COMPRESS - The hops based extract can also be used in the role of a compress. This can be done by soaking a pad in the infusion or diluted tincture and applying it on varicose ulcers and other topical conditions affecting the skin.

WASH - Hops extract can also be used by taking the infusion made from fresh or some freshly dried hops and applying it directly as a treatment for topical chronic ulcers, for treating skin eruptions, as well as for the treatment of wounds on the skin.

CAPSULES - Hops based nutritional capsules are commercially sold at herbal stores. These can be used as an appetite stimulant by taking two to three capsules before eating food. Hops capsules must not be used for more than a few days continuously.

Collection and harvesting

Hops cones are harvested late in the summer or early in the fall when the cones ripen. The ripened cones take on a bronze coloring and are slightly open at one side. When stored too long at room temperature, hops lose its property and effectiveness, while also producing a bad smelling chemical, called valeric acid signaling spoilage.

All storage of commercial hops is carried out under cold conditions, a refrigerator can also be used for this purpose, the hops must be protected from excessive exposure to atmospheric oxygen in the air. If you plan to store hops for periods of months, refrigeration is a very good idea.

Place well dried and fresh hops in a plastic bag, in order to minimize exposure to oxygen. As much air as possible must be squeezed out of the bag before it is sealed, while crushing the hops in the process must be avoided - this is the best method of storing hops for the long term.

For craft uses, harvesting the cones must be done while the hops cones are still light green in color and in a raw state. This is because, ripened cones tend to crumble up and are difficult to preserve for such uses.
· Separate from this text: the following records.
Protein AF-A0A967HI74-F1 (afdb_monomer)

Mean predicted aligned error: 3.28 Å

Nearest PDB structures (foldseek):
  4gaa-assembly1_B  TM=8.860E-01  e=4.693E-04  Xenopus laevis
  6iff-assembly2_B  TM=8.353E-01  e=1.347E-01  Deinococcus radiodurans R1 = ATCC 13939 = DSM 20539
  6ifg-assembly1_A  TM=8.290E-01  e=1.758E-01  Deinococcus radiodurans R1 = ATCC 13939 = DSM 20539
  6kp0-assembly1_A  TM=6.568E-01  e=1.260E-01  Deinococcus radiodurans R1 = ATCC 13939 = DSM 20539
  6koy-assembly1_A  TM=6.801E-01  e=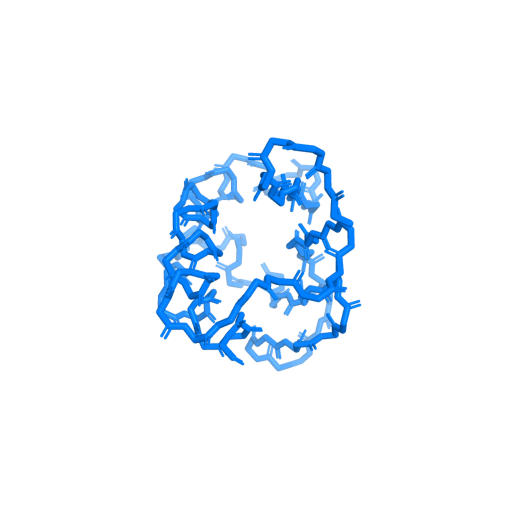1.539E-01  Deinococcus radiodurans R1 = ATCC 13939 = DSM 20539

Radius of gyration: 12.45 Å; Cα contacts (8 Å, |Δi|>4): 142; chains: 1; bounding box: 30×26×29 Å

Foldseek 3Di:
DPPVLAAAEEEAADPVLVVLRCQQCVCLRVLLVVCCVVPHRQPDNHAYEYEDCDPDQWAQPRRYIYGHNCCSSVSDNCPVVSNVSND

Structure (mmCIF, N/CA/C/O backbone):
data_AF-A0A967HI74-F1
#
_entry.id   AF-A0A967HI74-F1
#
loop_
_atom_site.group_PDB
_atom_site.id
_atom_site.type_symbol
_atom_site.label_atom_id
_atom_site.label_alt_id
_atom_site.label_comp_id
_atom_site.label_asym_id
_atom_site.label_entity_id
_atom_site.label_seq_id
_atom_site.pdbx_PDB_ins_code
_atom_site.Cartn_x
_atom_site.Cartn_y
_atom_site.Cartn_z
_atom_site.occupancy
_atom_site.B_iso_or_equiv
_atom_site.auth_seq_id
_atom_site.auth_comp_id
_atom_site.auth_asym_id
_atom_site.auth_atom_id
_atom_site.pdbx_PDB_model_num
ATOM 1 N N . LEU A 1 1 ? -6.408 6.096 16.657 1.00 57.41 1 LEU A N 1
ATOM 2 C CA . LEU A 1 1 ? -7.104 6.411 15.391 1.00 57.41 1 LEU A CA 1
ATOM 3 C C . LEU A 1 1 ? -7.214 7.917 15.260 1.00 57.41 1 LEU A C 1
ATOM 5 O O . LEU A 1 1 ? -7.438 8.574 16.274 1.00 57.41 1 LEU A O 1
ATOM 9 N N . ARG A 1 2 ? -6.972 8.464 14.064 1.00 62.00 2 ARG A N 1
ATOM 10 C CA . ARG A 1 2 ? -7.131 9.904 13.843 1.00 62.00 2 ARG A CA 1
ATOM 11 C C . ARG A 1 2 ? -8.596 10.313 14.080 1.00 62.00 2 ARG A C 1
ATOM 13 O O . ARG A 1 2 ? -9.481 9.478 13.890 1.00 62.00 2 ARG A O 1
ATOM 20 N N . PRO A 1 3 ? -8.863 11.558 14.515 1.00 60.25 3 PRO A N 1
ATOM 21 C CA . PRO A 1 3 ? -10.220 12.011 14.844 1.00 60.25 3 PRO A CA 1
ATOM 22 C C . PRO A 1 3 ? -11.206 11.932 13.671 1.00 60.25 3 PRO A C 1
ATOM 24 O O . PRO A 1 3 ? -12.410 11.872 13.884 1.00 60.25 3 PRO A O 1
ATOM 27 N N . ASP A 1 4 ? -10.689 11.940 12.443 1.00 72.19 4 ASP A N 1
ATOM 28 C CA . ASP A 1 4 ? -11.429 11.861 11.184 1.00 72.19 4 ASP A CA 1
ATOM 29 C C . ASP A 1 4 ? -11.702 10.417 10.721 1.00 72.19 4 ASP A C 1
ATOM 31 O O . ASP A 1 4 ? -12.336 10.220 9.688 1.00 72.19 4 ASP A O 1
ATOM 35 N N . GLY A 1 5 ? -11.233 9.402 11.459 1.00 71.31 5 GLY A N 1
ATOM 36 C CA . GLY A 1 5 ? -11.396 7.991 11.094 1.00 71.31 5 GLY A CA 1
ATOM 37 C C . GLY A 1 5 ? -10.595 7.566 9.858 1.00 71.31 5 GLY A C 1
ATOM 38 O O . GLY A 1 5 ? -10.737 6.432 9.408 1.00 71.31 5 GLY A O 1
ATOM 39 N N . CYS A 1 6 ? -9.746 8.446 9.322 1.00 83.19 6 CYS A N 1
ATOM 40 C CA . CYS A 1 6 ? -8.940 8.171 8.143 1.00 83.19 6 CYS A CA 1
ATOM 41 C C . CYS A 1 6 ? -7.665 7.413 8.532 1.00 83.19 6 CYS A C 1
ATOM 43 O O . CYS A 1 6 ? -6.938 7.813 9.449 1.00 83.19 6 CYS A O 1
ATOM 45 N N . VAL A 1 7 ? -7.384 6.327 7.811 1.00 91.56 7 VAL A N 1
ATOM 46 C CA . VAL A 1 7 ? -6.129 5.578 7.918 1.00 91.56 7 VAL A CA 1
ATOM 47 C C . VAL A 1 7 ? -5.164 6.142 6.874 1.00 91.56 7 VAL A C 1
ATOM 49 O O . VAL A 1 7 ? -5.433 6.024 5.680 1.00 91.56 7 VAL A O 1
ATOM 52 N N . PRO A 1 8 ? -4.042 6.762 7.273 1.00 95.00 8 PRO A N 1
ATOM 53 C CA . PRO A 1 8 ? -2.980 7.129 6.350 1.00 95.00 8 PRO A CA 1
ATOM 54 C C . PRO A 1 8 ? -2.463 5.893 5.612 1.00 95.00 8 PRO A C 1
ATOM 56 O O . PRO A 1 8 ? -2.045 4.918 6.239 1.00 95.00 8 PRO A O 1
ATOM 59 N N . VAL A 1 9 ? -2.469 5.960 4.284 1.00 96.62 9 VAL A N 1
ATOM 60 C CA . VAL A 1 9 ? -1.925 4.925 3.404 1.00 96.62 9 VAL A CA 1
ATOM 61 C C . VAL A 1 9 ? -0.730 5.500 2.655 1.00 96.62 9 VAL A C 1
ATOM 63 O O . VAL A 1 9 ? -0.805 6.600 2.106 1.00 96.62 9 VAL A O 1
ATOM 66 N N . SER A 1 10 ? 0.385 4.771 2.644 1.00 97.62 10 SER A N 1
ATOM 67 C CA . SER A 1 10 ? 1.606 5.172 1.935 1.00 97.62 10 SER A CA 1
ATOM 68 C C . SER A 1 10 ? 2.136 4.054 1.046 1.00 97.62 10 SER A C 1
ATOM 70 O O . SER A 1 10 ? 1.879 2.878 1.292 1.00 97.62 10 SER A O 1
ATOM 72 N N . VAL A 1 11 ? 2.889 4.419 0.008 1.00 97.62 11 VAL A N 1
ATOM 73 C CA . VAL A 1 11 ? 3.517 3.475 -0.923 1.00 97.62 11 VAL A CA 1
ATOM 74 C C . VAL A 1 11 ? 5.015 3.745 -0.965 1.00 97.62 11 VAL A C 1
ATOM 76 O O . VAL A 1 11 ? 5.440 4.864 -1.244 1.00 97.62 11 VAL A O 1
AT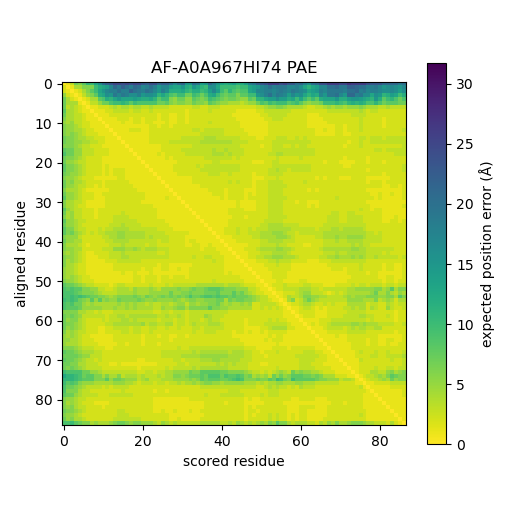OM 79 N N . TRP A 1 12 ? 5.808 2.707 -0.723 1.00 97.88 12 TRP A N 1
ATOM 80 C CA . TRP A 1 12 ? 7.265 2.740 -0.762 1.00 97.88 12 TRP A CA 1
ATOM 81 C C . TRP A 1 12 ? 7.745 1.803 -1.861 1.00 97.88 12 TRP A C 1
ATOM 83 O O . TRP A 1 12 ? 7.606 0.586 -1.758 1.00 97.88 12 TRP A O 1
ATOM 93 N N . SER A 1 13 ? 8.297 2.371 -2.927 1.00 97.69 13 SER A N 1
ATOM 94 C CA . SER A 1 13 ? 8.817 1.617 -4.066 1.00 97.69 13 SER A CA 1
ATOM 95 C C . SER A 1 13 ? 10.294 1.903 -4.289 1.00 97.69 13 SER A C 1
ATOM 97 O O . SER A 1 13 ? 10.832 2.912 -3.825 1.00 97.69 13 SER A O 1
ATOM 99 N N . PHE A 1 14 ? 10.949 1.058 -5.080 1.00 97.25 14 PHE A N 1
ATOM 100 C CA . PHE A 1 14 ? 12.227 1.442 -5.658 1.00 97.25 14 PHE A CA 1
ATOM 101 C C . PHE A 1 14 ? 12.027 2.642 -6.600 1.00 97.25 14 PHE A C 1
ATOM 103 O O . PHE A 1 14 ? 10.981 2.735 -7.256 1.00 97.25 14 PHE A O 1
ATOM 110 N N . PRO A 1 15 ? 13.004 3.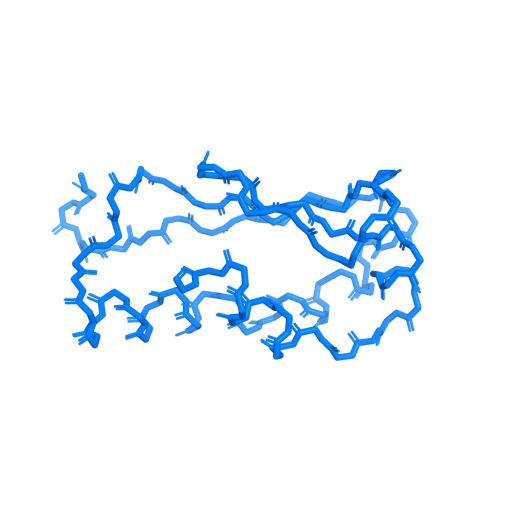567 -6.701 1.00 97.00 15 PRO A N 1
ATOM 111 C CA . PRO A 1 15 ? 12.858 4.762 -7.533 1.00 97.00 15 PRO A CA 1
ATOM 112 C C . PRO A 1 15 ? 12.466 4.481 -8.997 1.00 97.00 15 PRO A C 1
ATOM 114 O O . PRO A 1 15 ? 11.553 5.155 -9.487 1.00 97.00 15 PRO A O 1
ATOM 117 N N . PRO A 1 16 ? 13.057 3.476 -9.687 1.00 97.31 16 PRO A N 1
ATOM 118 C CA . PRO A 1 16 ? 12.697 3.161 -11.073 1.00 97.31 16 PRO A CA 1
ATOM 119 C C . PRO A 1 16 ? 11.245 2.700 -11.249 1.00 97.31 16 PRO A C 1
ATOM 121 O O . PRO A 1 16 ? 10.660 2.905 -12.309 1.00 97.31 16 PRO A O 1
ATOM 124 N N . ASP A 1 17 ? 10.651 2.121 -10.205 1.00 97.38 17 ASP A N 1
ATOM 125 C CA . ASP A 1 17 ? 9.330 1.492 -10.262 1.00 97.38 17 ASP A CA 1
ATOM 126 C C . ASP A 1 17 ? 8.207 2.418 -9.775 1.00 97.38 17 ASP A C 1
ATOM 128 O O . ASP A 1 17 ? 7.039 2.038 -9.811 1.00 97.38 17 ASP A O 1
ATOM 132 N N . SER A 1 18 ? 8.527 3.644 -9.350 1.00 95.69 18 SER A N 1
ATOM 133 C CA . SER A 1 18 ? 7.577 4.603 -8.759 1.00 95.69 18 SER A CA 1
ATOM 134 C C . SER A 1 18 ? 6.319 4.835 -9.601 1.00 95.69 18 SER A C 1
ATOM 136 O O . SER A 1 18 ? 5.209 4.836 -9.071 1.00 95.69 18 SER A O 1
ATOM 138 N N . GLY A 1 19 ? 6.455 4.949 -10.924 1.00 96.31 19 GLY A N 1
ATOM 139 C CA . GLY A 1 19 ? 5.307 5.093 -11.823 1.00 96.31 19 GLY A CA 1
ATOM 140 C C . GLY A 1 19 ? 4.427 3.838 -11.897 1.00 96.31 19 GLY A C 1
ATOM 141 O O . GLY A 1 19 ? 3.205 3.947 -11.991 1.00 96.31 19 GLY A O 1
ATOM 142 N N . ALA A 1 20 ? 5.028 2.645 -11.856 1.00 96.31 20 ALA A N 1
ATOM 143 C CA . ALA A 1 20 ? 4.289 1.384 -11.840 1.00 96.31 20 ALA A CA 1
ATOM 144 C C . ALA A 1 20 ? 3.615 1.153 -10.482 1.00 96.31 20 ALA A C 1
ATOM 146 O O . ALA A 1 20 ? 2.445 0.771 -10.442 1.00 96.31 20 ALA A O 1
ATOM 147 N N . ALA A 1 21 ? 4.308 1.471 -9.388 1.00 96.31 21 ALA A N 1
ATOM 148 C CA . ALA A 1 21 ? 3.771 1.433 -8.037 1.00 96.31 21 ALA A CA 1
ATOM 149 C C . ALA A 1 21 ? 2.568 2.375 -7.886 1.00 96.31 21 ALA A C 1
ATOM 151 O O . ALA A 1 21 ? 1.508 1.932 -7.458 1.00 96.31 21 ALA A O 1
ATOM 152 N N . ALA A 1 22 ? 2.679 3.632 -8.329 1.00 94.94 22 ALA A N 1
ATOM 153 C CA . ALA A 1 22 ? 1.581 4.597 -8.255 1.00 94.94 22 ALA A CA 1
ATOM 154 C C . ALA A 1 22 ? 0.295 4.086 -8.929 1.00 94.94 22 ALA A C 1
ATOM 156 O O . ALA A 1 22 ? -0.794 4.284 -8.402 1.00 94.94 22 ALA A O 1
ATOM 157 N N . ARG A 1 23 ? 0.417 3.387 -10.066 1.00 95.12 23 ARG A N 1
ATOM 158 C CA . ARG A 1 23 ? -0.732 2.756 -10.736 1.00 95.12 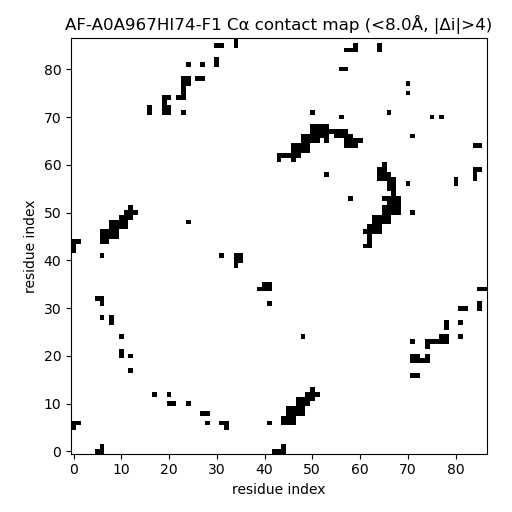23 ARG A CA 1
ATOM 159 C C . ARG A 1 23 ? -1.241 1.526 -9.990 1.00 95.12 23 ARG A C 1
ATOM 161 O O . ARG A 1 23 ? -2.442 1.387 -9.811 1.00 95.12 23 ARG A O 1
ATOM 168 N N . SER A 1 24 ? -0.333 0.652 -9.560 1.00 95.62 24 SER A N 1
ATOM 169 C CA . SER A 1 24 ? -0.680 -0.639 -8.948 1.00 95.62 24 SER A CA 1
ATOM 170 C C . SER A 1 24 ? -1.329 -0.491 -7.569 1.00 95.62 24 SER A C 1
ATOM 172 O O . SER A 1 24 ? -2.115 -1.340 -7.173 1.00 95.62 24 SER A O 1
ATOM 174 N N . PHE A 1 25 ? -0.998 0.577 -6.839 1.00 96.75 25 PHE A N 1
ATOM 175 C CA . PHE A 1 25 ? -1.523 0.868 -5.501 1.00 96.75 25 PHE A CA 1
ATOM 176 C C . PHE A 1 25 ? -2.584 1.976 -5.496 1.00 96.75 25 PHE A C 1
ATOM 178 O O . PHE A 1 25 ? -2.976 2.435 -4.425 1.00 96.75 25 PHE A O 1
ATOM 185 N N . ALA A 1 26 ? -3.064 2.407 -6.668 1.00 95.75 26 ALA A N 1
ATOM 186 C CA . ALA A 1 26 ? -4.006 3.520 -6.784 1.00 95.75 26 ALA A CA 1
ATOM 187 C C . ALA A 1 26 ? -5.296 3.306 -5.978 1.00 95.75 26 ALA A C 1
ATOM 189 O O . ALA A 1 26 ? -5.879 4.284 -5.529 1.00 95.75 26 ALA A O 1
ATOM 190 N N . ARG A 1 27 ? -5.708 2.043 -5.788 1.00 96.44 27 ARG A N 1
ATOM 191 C CA . ARG A 1 27 ? -6.936 1.661 -5.074 1.00 96.44 27 ARG A CA 1
ATOM 192 C C . ARG A 1 27 ? -6.724 1.184 -3.634 1.00 96.44 27 ARG A C 1
ATOM 194 O O . ARG A 1 27 ? -7.656 0.702 -2.988 1.00 96.44 27 ARG A O 1
ATOM 201 N N . ALA A 1 28 ? -5.491 1.258 -3.132 1.00 96.69 28 ALA A N 1
ATOM 202 C CA . ALA A 1 28 ? -5.174 0.807 -1.781 1.00 96.69 28 ALA A CA 1
ATOM 203 C C . ALA A 1 28 ? -5.967 1.560 -0.688 1.00 96.69 28 ALA A C 1
ATOM 205 O O . ALA A 1 28 ? -6.496 0.888 0.201 1.00 96.69 28 ALA A O 1
ATOM 206 N N . PRO A 1 29 ? -6.136 2.900 -0.744 1.00 95.75 29 PRO A N 1
ATOM 207 C CA . PRO A 1 29 ? -6.944 3.622 0.242 1.00 95.75 29 PRO A CA 1
ATOM 208 C C . PRO A 1 29 ? -8.399 3.140 0.308 1.00 95.75 29 PRO A C 1
ATOM 210 O O . PRO A 1 29 ? -8.936 2.948 1.398 1.00 95.75 29 PRO A O 1
ATOM 213 N N . GLU A 1 30 ? -9.028 2.886 -0.841 1.00 96.44 30 GLU A N 1
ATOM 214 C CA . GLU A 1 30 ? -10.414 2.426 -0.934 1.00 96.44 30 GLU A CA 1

Sleep - inducing mini - pouch

  • 1 cotton or linen pouch, 2 3/4 in x 3/4 in (5 cm x 2 cm)
  • 2 3/4 oz (50 g) hop cones, dried
  • 1 oz (30 g) catnip leaves, dried
  • 3/4 oz (20 g) linden flowers, dried

Combine the plants and insert into the cloth pouch.
Slide the pouch inside your pillow to induce inspiring dreams.


From Mark - Jan-10-2021
The best beer is made of hops. It gives the beer excellent taste. And after you drink hops beer, you won't have problems with falling asleep. Such a beer brings you a restful sleep.
From Dean
Article contained: "The so called sedative action of hops seem to be merely imaginative and superstitious as the earlier studies on the hops specific to this property failed to identify any particular sedative principles in the plant" - On the contrary, I believe this mystery is solved. Hops, like some other foods, contain a CB2 receptor binding cannabinoid named beta caryophyllene.
This compound is legal and an FDA approved food additive. Caryophyllene does not cause a cannabis "high" like CB1 binding agents (e.g. THC). In my experience hops tea can cause a similar 'body high' in terms of 100% clear headed body relaxation that can be quite powerful depending on dosage.
Onset time is approx 15 minutes and lasts several hours. I already take 3-5 tablespoons omega-3 fatty acids from fish and hemp oil each day which has been a personal revolution mentally and physically, but can definitely tell an extra relaxation difference when taking hops tea. Hops tea ensures I sleep like a rock and wake extremely rested and relaxed.